- Interactive map of Kalidindi
- Kalidindi Location in Andhra Pradesh, India Kalidindi Kalidindi (India)
- Coordinates: 16°30′11″N 81°17′16″E﻿ / ﻿16.503167°N 81.28767°E
- Country: India
- State: Andhra Pradesh
- District: Eluru
- Mandal: Kalidindi

Area
- • Total: 35.82 km^{2} (13.83 sq mi)
- Elevation: 5 m (16 ft)

Population (2011)
- • Total: 18,059
- • Density: 504.2/km^{2} (1,306/sq mi)

Languages
- • Official: Telugu
- Time zone: UTC+5:30 (IST)
- PIN: 521 344
- Vehicle registration: AP 16
- Lok Sabha constituency: Eluru
- Vidhan Sabha constituency: Kaikalur

= Kalidindi =

Kalidindi is a village located in the Eluru district of the Indian state of Andhra Pradesh.
The village is renowned for its advanced techniques in aqua agriculture. It's been a fort city and an adjacent village Kota Kalidindi suggests the same.

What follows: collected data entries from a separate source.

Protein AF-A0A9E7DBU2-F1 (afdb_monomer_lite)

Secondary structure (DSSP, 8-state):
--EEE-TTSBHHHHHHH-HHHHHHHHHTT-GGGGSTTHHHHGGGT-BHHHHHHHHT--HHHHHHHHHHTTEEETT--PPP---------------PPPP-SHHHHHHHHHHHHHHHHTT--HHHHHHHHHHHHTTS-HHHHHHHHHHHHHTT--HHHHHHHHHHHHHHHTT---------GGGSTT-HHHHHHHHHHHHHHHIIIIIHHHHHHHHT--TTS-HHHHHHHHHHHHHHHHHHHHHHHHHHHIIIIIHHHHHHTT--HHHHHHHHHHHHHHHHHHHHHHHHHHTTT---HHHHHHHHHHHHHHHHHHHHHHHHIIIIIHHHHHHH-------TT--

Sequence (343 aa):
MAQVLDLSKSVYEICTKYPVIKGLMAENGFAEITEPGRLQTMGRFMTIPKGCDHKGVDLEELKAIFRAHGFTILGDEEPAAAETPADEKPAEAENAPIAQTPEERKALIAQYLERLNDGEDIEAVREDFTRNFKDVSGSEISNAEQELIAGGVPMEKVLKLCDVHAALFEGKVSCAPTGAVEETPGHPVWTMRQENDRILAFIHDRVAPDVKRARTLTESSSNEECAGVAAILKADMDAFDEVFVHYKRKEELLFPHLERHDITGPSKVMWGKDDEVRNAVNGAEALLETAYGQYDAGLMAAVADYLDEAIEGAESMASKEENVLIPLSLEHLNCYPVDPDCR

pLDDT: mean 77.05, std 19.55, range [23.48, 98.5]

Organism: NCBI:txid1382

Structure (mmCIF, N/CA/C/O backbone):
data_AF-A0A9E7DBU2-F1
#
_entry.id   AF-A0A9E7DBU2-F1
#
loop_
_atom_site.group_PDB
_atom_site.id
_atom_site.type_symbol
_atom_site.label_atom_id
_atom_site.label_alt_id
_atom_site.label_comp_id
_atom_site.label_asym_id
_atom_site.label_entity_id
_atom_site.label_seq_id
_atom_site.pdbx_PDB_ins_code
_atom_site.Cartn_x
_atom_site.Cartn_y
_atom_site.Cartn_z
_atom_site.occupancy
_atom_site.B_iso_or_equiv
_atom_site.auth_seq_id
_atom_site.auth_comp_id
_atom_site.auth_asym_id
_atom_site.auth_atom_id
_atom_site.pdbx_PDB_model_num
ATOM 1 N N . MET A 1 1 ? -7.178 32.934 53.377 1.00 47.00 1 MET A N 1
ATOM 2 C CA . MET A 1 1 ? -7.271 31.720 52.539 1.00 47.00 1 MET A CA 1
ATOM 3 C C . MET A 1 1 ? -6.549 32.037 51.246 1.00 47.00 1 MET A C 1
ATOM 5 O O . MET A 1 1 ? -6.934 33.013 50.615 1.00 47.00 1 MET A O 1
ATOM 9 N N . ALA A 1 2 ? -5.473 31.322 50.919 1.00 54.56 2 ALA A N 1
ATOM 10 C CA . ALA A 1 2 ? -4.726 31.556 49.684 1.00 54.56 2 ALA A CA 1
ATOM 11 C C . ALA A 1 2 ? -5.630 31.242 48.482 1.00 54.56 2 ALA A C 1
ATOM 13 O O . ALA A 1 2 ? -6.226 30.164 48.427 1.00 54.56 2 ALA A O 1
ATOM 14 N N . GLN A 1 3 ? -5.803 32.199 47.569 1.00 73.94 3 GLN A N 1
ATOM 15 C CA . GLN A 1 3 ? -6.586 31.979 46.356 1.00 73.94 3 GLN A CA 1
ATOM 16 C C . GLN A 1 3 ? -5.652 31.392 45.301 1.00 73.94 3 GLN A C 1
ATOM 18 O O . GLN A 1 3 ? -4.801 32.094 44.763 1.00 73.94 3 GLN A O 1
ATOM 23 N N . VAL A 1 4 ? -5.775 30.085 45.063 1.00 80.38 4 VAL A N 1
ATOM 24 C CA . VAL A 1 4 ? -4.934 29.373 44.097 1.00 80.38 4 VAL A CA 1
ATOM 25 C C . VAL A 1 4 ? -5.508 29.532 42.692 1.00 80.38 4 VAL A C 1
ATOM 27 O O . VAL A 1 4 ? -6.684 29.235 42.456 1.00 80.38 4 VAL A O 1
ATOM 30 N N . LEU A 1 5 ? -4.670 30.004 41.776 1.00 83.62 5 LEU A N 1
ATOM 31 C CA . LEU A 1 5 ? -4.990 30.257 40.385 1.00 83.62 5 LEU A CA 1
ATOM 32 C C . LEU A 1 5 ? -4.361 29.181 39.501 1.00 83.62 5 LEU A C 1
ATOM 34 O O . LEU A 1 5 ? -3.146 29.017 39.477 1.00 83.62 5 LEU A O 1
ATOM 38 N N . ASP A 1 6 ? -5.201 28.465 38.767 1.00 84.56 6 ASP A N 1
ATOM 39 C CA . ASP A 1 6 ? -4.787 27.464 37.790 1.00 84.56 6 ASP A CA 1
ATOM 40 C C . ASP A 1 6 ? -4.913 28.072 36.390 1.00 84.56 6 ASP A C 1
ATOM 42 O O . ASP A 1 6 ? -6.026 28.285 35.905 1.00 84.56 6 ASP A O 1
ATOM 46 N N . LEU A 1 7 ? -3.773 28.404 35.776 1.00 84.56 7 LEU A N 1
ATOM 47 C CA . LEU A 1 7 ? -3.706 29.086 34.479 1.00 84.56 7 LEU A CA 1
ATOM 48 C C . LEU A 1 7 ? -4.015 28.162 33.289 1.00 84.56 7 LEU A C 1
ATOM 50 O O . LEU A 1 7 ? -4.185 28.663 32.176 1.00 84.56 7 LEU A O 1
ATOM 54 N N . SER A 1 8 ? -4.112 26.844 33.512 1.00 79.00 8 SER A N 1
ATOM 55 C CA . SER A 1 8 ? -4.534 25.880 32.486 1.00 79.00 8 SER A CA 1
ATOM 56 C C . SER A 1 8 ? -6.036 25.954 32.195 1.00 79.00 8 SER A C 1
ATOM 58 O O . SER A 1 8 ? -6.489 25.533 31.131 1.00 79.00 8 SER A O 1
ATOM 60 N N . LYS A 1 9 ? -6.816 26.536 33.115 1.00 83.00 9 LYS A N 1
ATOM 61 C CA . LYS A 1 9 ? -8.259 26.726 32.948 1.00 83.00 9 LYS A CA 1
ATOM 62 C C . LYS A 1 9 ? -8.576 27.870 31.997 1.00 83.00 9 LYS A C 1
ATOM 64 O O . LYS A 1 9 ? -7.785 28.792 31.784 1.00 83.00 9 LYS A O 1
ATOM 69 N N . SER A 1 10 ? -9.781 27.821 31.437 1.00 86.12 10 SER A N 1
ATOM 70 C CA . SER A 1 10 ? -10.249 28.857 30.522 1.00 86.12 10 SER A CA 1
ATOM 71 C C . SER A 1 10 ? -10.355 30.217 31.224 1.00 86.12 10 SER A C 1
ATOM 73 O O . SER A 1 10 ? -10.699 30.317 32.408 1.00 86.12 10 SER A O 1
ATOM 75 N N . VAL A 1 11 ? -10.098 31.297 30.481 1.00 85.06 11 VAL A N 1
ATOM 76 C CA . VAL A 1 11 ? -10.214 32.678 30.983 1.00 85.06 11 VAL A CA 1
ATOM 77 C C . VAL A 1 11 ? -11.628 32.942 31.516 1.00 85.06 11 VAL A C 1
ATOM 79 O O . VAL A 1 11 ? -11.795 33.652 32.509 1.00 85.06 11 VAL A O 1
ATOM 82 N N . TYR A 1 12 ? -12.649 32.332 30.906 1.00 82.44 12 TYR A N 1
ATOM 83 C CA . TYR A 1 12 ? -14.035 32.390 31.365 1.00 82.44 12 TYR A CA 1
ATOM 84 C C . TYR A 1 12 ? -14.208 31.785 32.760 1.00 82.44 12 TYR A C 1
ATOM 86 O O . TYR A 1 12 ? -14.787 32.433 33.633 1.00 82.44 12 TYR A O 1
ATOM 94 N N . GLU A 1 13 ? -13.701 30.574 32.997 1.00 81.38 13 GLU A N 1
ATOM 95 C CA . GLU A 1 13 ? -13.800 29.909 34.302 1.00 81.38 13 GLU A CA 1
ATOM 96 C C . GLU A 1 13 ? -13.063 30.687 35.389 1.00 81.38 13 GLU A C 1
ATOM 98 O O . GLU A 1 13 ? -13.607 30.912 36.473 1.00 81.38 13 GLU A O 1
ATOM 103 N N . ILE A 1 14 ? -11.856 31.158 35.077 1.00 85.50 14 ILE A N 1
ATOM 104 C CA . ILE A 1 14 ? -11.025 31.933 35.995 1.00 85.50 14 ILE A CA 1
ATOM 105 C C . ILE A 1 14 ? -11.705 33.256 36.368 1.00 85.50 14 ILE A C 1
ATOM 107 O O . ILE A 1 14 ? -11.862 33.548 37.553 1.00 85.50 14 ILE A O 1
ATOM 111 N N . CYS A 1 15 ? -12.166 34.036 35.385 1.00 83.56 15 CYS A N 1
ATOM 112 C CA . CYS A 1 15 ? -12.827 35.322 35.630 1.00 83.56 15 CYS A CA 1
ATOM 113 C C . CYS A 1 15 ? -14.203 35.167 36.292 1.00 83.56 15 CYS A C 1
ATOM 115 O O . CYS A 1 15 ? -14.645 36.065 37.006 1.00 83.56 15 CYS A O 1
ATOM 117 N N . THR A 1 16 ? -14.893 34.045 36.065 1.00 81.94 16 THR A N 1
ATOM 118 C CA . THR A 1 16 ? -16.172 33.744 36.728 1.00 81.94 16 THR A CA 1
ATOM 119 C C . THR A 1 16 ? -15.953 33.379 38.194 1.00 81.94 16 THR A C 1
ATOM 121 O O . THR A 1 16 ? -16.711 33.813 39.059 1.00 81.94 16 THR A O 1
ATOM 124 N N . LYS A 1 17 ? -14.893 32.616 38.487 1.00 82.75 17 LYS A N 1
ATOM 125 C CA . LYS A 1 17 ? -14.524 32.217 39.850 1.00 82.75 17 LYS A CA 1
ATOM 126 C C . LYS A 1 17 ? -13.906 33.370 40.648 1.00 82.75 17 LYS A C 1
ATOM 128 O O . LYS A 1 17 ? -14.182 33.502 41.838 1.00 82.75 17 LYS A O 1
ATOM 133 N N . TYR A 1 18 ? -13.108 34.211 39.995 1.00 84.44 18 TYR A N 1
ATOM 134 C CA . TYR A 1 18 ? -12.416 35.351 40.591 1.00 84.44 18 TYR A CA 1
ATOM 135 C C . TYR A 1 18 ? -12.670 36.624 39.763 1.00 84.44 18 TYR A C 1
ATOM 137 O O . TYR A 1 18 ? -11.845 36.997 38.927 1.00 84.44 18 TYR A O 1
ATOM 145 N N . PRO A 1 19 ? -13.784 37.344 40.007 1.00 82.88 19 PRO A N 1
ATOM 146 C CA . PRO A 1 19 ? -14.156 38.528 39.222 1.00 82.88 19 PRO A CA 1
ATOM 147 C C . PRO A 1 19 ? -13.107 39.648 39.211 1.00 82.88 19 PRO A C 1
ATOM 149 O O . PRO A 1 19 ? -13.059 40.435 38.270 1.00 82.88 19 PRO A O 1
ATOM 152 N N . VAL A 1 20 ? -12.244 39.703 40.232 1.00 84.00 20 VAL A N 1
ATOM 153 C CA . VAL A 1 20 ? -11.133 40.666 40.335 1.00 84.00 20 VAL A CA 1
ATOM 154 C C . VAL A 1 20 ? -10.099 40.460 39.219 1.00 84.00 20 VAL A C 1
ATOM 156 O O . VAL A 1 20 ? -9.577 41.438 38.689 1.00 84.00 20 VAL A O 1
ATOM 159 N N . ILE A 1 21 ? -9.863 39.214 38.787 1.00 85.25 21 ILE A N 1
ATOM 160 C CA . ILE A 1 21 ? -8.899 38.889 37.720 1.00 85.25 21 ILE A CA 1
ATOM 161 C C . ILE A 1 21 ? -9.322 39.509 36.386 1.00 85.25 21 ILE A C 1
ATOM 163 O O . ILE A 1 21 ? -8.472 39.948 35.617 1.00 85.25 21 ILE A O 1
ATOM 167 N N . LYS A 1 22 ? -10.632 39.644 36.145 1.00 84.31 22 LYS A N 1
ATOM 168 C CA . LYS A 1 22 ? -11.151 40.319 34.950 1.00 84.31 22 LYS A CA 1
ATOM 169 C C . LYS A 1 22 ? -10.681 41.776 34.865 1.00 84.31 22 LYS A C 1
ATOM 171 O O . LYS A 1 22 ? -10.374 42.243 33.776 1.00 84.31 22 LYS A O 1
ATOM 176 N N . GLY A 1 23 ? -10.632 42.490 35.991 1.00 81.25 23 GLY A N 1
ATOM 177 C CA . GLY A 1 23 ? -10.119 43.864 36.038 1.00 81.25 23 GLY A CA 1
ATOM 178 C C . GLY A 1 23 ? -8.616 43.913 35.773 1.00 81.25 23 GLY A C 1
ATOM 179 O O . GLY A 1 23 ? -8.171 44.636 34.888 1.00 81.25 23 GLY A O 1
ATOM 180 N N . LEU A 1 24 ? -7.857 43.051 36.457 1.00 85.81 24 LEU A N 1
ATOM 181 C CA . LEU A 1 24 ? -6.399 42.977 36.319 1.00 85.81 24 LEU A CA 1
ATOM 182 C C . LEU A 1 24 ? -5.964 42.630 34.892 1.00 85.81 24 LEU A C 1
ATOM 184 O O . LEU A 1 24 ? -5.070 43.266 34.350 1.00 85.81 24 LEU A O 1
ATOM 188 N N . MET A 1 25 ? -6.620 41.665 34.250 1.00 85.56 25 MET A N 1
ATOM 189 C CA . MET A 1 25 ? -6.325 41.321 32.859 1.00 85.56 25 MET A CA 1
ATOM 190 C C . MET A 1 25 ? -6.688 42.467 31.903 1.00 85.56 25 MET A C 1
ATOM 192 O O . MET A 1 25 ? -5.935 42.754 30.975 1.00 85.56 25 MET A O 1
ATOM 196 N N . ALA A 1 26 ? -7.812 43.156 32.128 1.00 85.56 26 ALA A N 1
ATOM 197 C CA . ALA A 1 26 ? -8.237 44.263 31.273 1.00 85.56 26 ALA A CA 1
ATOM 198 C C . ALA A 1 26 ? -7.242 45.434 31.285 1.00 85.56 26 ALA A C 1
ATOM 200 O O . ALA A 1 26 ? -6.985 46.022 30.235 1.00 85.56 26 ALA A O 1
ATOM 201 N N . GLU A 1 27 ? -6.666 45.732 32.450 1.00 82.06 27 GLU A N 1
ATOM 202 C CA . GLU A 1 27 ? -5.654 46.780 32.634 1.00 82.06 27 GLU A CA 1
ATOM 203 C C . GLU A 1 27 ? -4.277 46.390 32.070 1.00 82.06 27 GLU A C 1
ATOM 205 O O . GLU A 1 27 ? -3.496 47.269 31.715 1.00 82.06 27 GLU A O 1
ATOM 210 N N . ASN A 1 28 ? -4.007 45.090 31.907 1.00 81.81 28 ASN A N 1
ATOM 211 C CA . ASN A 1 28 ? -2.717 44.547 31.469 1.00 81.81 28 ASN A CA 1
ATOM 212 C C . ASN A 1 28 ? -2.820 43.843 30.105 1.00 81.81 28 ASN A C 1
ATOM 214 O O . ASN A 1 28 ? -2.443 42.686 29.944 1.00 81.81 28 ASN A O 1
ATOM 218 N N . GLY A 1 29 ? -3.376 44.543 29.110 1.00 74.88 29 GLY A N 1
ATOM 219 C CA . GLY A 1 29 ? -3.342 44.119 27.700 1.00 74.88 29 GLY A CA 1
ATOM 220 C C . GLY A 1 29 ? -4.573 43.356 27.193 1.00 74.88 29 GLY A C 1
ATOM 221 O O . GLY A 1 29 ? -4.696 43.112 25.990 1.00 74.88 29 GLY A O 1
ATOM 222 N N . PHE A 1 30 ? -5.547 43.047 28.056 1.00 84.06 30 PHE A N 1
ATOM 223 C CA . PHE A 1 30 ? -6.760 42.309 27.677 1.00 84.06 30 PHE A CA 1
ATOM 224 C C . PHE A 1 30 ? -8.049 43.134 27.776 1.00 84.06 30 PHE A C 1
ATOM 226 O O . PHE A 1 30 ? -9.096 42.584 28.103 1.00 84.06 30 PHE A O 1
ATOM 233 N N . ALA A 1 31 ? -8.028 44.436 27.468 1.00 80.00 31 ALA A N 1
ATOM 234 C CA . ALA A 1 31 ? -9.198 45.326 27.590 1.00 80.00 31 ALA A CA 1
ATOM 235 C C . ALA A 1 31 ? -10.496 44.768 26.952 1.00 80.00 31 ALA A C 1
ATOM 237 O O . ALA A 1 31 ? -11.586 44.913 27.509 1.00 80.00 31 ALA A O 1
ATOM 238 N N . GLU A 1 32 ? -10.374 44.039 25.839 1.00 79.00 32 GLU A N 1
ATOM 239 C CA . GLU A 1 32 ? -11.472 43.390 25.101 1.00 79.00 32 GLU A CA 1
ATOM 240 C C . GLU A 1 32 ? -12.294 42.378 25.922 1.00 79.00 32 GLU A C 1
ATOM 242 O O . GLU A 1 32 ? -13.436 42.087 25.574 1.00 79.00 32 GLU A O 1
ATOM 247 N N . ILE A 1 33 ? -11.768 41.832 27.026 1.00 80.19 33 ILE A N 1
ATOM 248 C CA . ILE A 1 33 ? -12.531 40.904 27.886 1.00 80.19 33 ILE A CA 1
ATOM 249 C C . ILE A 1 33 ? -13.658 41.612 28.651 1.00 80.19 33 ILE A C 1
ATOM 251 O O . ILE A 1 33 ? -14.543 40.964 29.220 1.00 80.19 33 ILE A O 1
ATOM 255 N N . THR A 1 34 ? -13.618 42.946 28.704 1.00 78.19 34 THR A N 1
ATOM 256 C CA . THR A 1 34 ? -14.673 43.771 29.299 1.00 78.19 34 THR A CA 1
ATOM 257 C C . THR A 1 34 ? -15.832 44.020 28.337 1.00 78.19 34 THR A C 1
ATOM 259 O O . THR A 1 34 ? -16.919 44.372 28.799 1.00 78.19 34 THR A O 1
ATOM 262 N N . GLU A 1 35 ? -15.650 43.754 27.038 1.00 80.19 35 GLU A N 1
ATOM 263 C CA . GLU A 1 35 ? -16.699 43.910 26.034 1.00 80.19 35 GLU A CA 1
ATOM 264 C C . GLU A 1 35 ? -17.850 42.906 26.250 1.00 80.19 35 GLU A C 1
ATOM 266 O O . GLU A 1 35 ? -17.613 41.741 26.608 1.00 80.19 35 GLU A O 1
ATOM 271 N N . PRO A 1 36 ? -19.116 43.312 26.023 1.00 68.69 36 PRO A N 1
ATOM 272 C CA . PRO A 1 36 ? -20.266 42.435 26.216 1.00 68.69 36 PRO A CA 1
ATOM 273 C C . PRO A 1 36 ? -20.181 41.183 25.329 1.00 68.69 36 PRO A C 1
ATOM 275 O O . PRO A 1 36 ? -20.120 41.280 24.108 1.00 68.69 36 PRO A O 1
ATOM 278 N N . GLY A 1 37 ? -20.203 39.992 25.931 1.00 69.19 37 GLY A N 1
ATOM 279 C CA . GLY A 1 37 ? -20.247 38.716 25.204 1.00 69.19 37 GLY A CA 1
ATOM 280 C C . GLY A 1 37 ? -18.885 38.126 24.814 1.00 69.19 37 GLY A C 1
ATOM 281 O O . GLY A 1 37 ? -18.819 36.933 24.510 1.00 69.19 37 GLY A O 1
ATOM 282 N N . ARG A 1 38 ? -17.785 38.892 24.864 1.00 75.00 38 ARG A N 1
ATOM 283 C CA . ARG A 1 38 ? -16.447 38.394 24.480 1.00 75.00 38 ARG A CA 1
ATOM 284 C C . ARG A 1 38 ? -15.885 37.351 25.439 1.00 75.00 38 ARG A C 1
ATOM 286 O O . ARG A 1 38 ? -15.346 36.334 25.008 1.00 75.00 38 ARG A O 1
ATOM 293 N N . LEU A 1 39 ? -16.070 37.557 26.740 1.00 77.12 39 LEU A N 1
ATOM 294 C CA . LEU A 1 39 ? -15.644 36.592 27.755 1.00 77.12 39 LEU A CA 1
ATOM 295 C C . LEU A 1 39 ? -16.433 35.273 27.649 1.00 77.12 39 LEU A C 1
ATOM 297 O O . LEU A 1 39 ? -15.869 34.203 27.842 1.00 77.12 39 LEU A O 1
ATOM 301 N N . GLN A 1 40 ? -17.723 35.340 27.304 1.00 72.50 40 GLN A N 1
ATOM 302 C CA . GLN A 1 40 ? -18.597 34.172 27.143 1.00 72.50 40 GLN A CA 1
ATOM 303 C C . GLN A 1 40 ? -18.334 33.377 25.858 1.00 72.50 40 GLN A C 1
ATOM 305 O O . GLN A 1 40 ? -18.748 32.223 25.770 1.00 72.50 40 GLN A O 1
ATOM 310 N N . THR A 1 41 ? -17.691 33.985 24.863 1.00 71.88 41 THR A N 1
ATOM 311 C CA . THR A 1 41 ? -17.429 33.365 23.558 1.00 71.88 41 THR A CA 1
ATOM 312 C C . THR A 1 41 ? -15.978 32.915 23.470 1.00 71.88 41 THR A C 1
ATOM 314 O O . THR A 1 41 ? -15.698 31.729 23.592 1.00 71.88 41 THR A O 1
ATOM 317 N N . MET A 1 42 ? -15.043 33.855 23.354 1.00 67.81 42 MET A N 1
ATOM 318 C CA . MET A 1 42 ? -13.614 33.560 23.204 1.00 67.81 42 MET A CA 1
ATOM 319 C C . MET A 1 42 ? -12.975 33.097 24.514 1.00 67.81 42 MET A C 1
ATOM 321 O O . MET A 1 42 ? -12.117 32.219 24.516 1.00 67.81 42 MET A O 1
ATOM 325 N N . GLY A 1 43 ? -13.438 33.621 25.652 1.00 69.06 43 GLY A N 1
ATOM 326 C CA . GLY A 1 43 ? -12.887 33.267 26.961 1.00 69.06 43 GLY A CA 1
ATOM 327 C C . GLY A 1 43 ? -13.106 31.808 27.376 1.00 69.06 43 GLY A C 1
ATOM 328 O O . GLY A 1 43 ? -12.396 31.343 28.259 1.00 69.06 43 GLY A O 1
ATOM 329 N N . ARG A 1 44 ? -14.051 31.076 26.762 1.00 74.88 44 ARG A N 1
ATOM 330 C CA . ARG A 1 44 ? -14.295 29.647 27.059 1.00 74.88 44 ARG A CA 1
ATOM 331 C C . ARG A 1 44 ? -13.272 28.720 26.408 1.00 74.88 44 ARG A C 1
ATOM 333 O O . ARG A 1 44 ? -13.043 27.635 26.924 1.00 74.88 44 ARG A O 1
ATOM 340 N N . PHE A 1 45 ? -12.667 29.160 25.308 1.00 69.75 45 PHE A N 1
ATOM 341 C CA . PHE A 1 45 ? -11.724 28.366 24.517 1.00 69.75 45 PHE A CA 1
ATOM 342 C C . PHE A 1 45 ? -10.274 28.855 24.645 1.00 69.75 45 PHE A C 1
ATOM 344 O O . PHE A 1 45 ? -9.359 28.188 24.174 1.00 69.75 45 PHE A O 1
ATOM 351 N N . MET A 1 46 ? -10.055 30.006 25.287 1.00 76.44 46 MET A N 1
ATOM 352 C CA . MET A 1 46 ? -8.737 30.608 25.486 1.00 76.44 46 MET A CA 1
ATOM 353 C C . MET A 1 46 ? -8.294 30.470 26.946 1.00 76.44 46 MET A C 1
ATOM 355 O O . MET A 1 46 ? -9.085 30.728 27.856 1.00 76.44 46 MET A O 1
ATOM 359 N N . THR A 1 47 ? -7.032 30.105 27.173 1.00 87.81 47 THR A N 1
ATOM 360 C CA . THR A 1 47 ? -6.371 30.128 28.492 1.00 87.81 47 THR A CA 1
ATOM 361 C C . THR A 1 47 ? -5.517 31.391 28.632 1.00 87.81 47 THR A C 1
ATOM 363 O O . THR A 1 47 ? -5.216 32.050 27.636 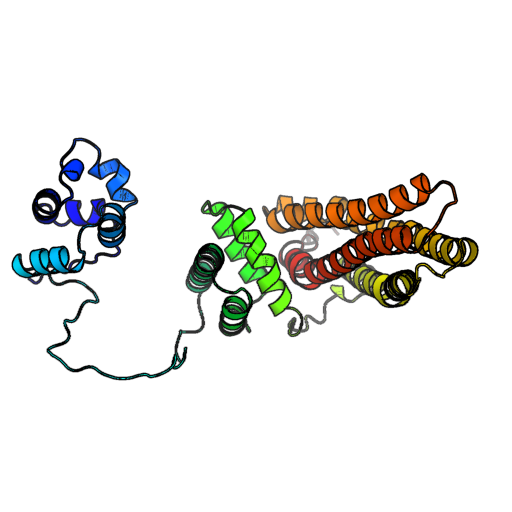1.00 87.81 47 THR A O 1
ATOM 366 N N . ILE A 1 48 ? -5.133 31.764 29.859 1.00 84.06 48 ILE A N 1
ATOM 367 C CA . ILE A 1 48 ? -4.314 32.970 30.088 1.00 84.06 48 ILE A CA 1
ATOM 368 C C . ILE A 1 48 ? -2.958 32.891 29.349 1.00 84.06 48 ILE A C 1
ATOM 370 O O . ILE A 1 48 ? -2.653 33.851 28.645 1.00 84.06 48 ILE A O 1
ATOM 374 N N . PRO A 1 49 ? -2.199 31.770 29.387 1.00 83.56 49 PRO A N 1
ATOM 375 C CA . PRO A 1 49 ? -0.938 31.643 28.647 1.00 83.56 49 PRO A CA 1
ATOM 376 C C . PRO A 1 49 ? -1.111 31.805 27.133 1.00 83.56 49 PRO A C 1
ATOM 378 O O . PRO A 1 49 ? -0.467 32.651 26.524 1.00 83.56 49 PRO A O 1
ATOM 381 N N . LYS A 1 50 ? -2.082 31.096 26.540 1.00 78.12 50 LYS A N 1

At one point, Raja Raja narendra designated Kalidindi as a temporary capital for his kingdom. There are famous temples in Kalidindi which have great history.

== Geography ==
Kalidindi is located 83 km from Vijayawada, 38 km from Gudivada, 27 km from Bhimavaram (West Godavari district) and 12 km from Kaikaluru.